Integration with deep learning frameworks
IBM® Watson™ Machine Learning Community Edition distributed deep learning has been integrated with the WML CE IBM Caffe, Pytorch, and TensorFlow packages. The ddlrun command is used to launch training using the WML CE distributed deep learning integration.
Caffe
WML CE distributed deep learning is directly
integrated into Caffe, and can be exercised by using the ddlrun
to launch
Caffe.
Pytorch
WML CE distributed deep learning is directly
integrated into Pytorch, in the form of ddl
backend in the Pytorch communication
package torch.distributed
.
The WML CE Pytorch package provides example training setup based on the Pytorch training model scripts. These can be found on your system in:
$CONDA_PREFIX/lib/python$PY_VER/site-packages/torch/examples/ddl_examples/
More details about WML CE distributed deep learning integration into Pytorch, can be found in Tutorial: Pytorch with DDL
TensorFlow
DDL is indirectly integrated into TensorFlow in the form of a custom operator. The custom operator is provided as a shared library, which is loaded and invoked in the python training script.

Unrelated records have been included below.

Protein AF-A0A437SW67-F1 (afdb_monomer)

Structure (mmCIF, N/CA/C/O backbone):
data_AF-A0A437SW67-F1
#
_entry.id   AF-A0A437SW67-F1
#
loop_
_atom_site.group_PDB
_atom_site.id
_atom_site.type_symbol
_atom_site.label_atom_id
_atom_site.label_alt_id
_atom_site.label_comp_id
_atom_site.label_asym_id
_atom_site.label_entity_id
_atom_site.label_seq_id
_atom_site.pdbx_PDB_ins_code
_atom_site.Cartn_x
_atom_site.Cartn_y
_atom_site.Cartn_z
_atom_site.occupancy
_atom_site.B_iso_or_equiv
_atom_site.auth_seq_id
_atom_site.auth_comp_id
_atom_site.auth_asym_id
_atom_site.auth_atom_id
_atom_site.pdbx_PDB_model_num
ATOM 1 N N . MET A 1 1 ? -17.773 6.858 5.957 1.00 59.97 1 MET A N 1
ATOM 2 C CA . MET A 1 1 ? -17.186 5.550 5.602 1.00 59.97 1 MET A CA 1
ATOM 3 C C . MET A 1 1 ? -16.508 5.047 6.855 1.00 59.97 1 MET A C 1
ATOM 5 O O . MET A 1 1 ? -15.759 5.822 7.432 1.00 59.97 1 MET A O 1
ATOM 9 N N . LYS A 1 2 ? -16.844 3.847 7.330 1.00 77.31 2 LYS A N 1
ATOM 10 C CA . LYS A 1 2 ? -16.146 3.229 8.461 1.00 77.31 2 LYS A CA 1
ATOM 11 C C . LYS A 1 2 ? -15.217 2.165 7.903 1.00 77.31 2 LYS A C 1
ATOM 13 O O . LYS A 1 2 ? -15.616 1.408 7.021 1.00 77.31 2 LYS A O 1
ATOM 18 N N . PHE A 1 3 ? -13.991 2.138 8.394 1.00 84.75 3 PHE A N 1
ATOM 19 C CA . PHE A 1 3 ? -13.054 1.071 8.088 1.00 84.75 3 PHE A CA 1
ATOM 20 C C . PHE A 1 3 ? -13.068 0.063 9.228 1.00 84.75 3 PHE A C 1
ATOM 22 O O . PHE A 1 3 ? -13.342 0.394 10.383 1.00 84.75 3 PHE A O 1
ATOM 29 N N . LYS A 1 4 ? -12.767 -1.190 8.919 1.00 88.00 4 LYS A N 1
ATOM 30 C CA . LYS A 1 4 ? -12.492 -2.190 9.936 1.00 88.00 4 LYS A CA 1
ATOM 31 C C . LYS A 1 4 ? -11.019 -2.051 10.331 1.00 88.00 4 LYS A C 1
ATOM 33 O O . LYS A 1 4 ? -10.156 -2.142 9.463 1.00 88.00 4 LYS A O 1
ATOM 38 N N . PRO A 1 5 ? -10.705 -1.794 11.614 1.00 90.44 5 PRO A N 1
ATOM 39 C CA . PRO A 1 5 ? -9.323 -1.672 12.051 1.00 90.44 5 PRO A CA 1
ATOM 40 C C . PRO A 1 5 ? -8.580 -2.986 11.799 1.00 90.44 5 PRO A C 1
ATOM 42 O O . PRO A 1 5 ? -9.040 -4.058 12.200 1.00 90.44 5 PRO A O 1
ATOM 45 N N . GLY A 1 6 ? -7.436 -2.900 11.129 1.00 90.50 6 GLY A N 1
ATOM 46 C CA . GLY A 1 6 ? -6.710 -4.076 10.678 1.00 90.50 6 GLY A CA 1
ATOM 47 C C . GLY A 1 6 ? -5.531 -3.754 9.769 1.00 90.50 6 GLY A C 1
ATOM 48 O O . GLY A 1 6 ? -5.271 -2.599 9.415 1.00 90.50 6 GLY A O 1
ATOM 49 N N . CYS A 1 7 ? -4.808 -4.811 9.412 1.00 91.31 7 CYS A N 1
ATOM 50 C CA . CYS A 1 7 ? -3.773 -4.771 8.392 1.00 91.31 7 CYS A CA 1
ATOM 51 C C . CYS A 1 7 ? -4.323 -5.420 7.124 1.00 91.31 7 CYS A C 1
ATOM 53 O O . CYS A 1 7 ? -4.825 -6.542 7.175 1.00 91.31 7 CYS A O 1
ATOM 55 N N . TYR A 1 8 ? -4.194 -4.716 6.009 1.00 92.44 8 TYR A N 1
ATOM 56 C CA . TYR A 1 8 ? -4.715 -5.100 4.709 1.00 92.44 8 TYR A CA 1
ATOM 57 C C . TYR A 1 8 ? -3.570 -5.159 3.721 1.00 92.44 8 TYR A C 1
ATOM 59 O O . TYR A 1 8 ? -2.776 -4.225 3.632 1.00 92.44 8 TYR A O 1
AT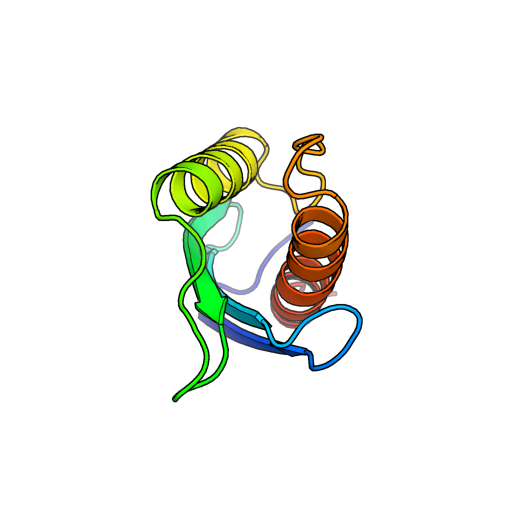OM 67 N N . HIS A 1 9 ? -3.495 -6.253 2.978 1.00 92.12 9 HIS A N 1
ATOM 68 C CA . HIS A 1 9 ? -2.474 -6.456 1.966 1.00 92.12 9 HIS A CA 1
ATOM 69 C C . HIS A 1 9 ? -3.148 -6.641 0.613 1.00 92.12 9 HIS A C 1
ATOM 71 O O . HIS A 1 9 ? -4.053 -7.465 0.482 1.00 92.12 9 HIS A O 1
ATOM 77 N N . ALA A 1 10 ? -2.686 -5.916 -0.401 1.00 92.88 10 ALA A N 1
ATOM 78 C CA . ALA A 1 10 ? -3.112 -6.139 -1.777 1.00 92.88 10 ALA A CA 1
ATOM 79 C C 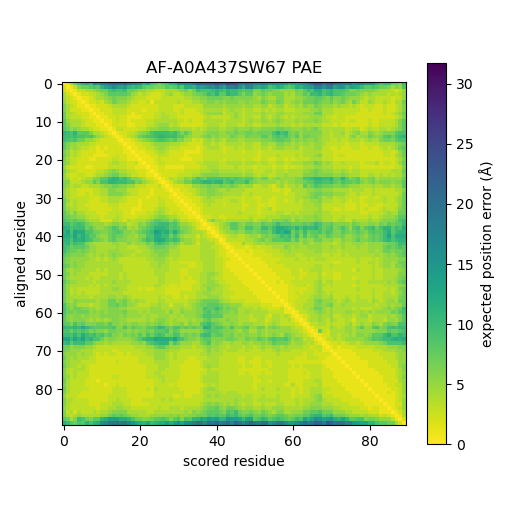. ALA A 1 10 ? -1.918 -6.182 -2.719 1.00 92.88 10 ALA A C 1
ATOM 81 O O . ALA A 1 10 ? -0.888 -5.551 -2.490 1.00 92.88 10 ALA A O 1
ATOM 82 N N . LYS A 1 11 ? -2.094 -6.914 -3.816 1.00 93.25 11 LYS A N 1
ATOM 83 C CA . LYS A 1 11 ? -1.074 -7.144 -4.831 1.00 93.25 11 LYS A CA 1
ATOM 84 C C . LYS A 1 11 ? -1.713 -7.097 -6.213 1.00 93.25 11 LYS A C 1
ATOM 86 O O . LYS A 1 11 ? -2.772 -7.680 -6.419 1.00 93.25 11 LYS A O 1
ATOM 91 N N . ILE A 1 12 ? -1.068 -6.407 -7.145 1.00 92.62 12 ILE A N 1
ATOM 92 C CA . ILE A 1 12 ? -1.476 -6.294 -8.550 1.00 92.62 12 ILE A CA 1
ATOM 93 C C . ILE A 1 12 ? -0.289 -6.604 -9.462 1.00 92.62 12 ILE A C 1
ATOM 95 O O . ILE A 1 12 ? 0.853 -6.346 -9.085 1.00 92.62 12 ILE A O 1
ATOM 99 N N . ASP A 1 13 ? -0.543 -7.126 -10.659 1.00 90.38 13 ASP A N 1
ATOM 100 C CA . ASP A 1 13 ? 0.472 -7.362 -11.698 1.00 90.38 13 ASP A CA 1
ATOM 101 C C . ASP A 1 13 ? 0.404 -6.366 -12.872 1.00 90.38 13 ASP A C 1
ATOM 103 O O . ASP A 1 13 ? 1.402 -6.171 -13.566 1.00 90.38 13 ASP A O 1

The WML CE ddl-tensorflow package provides an example training setup based on the TensorFlow High Performance models from the TensorFlow benchmarks repository and the TensorFlow-Slim model library from the TensorFlow models repository. Those can be found on your system in:
$CONDA_PREFIX/ddl-tensorflow/examples/
More details about WML CE distributed deep learning integration into TensorFlow can be found in Tutorial: TensorFlow with DDL.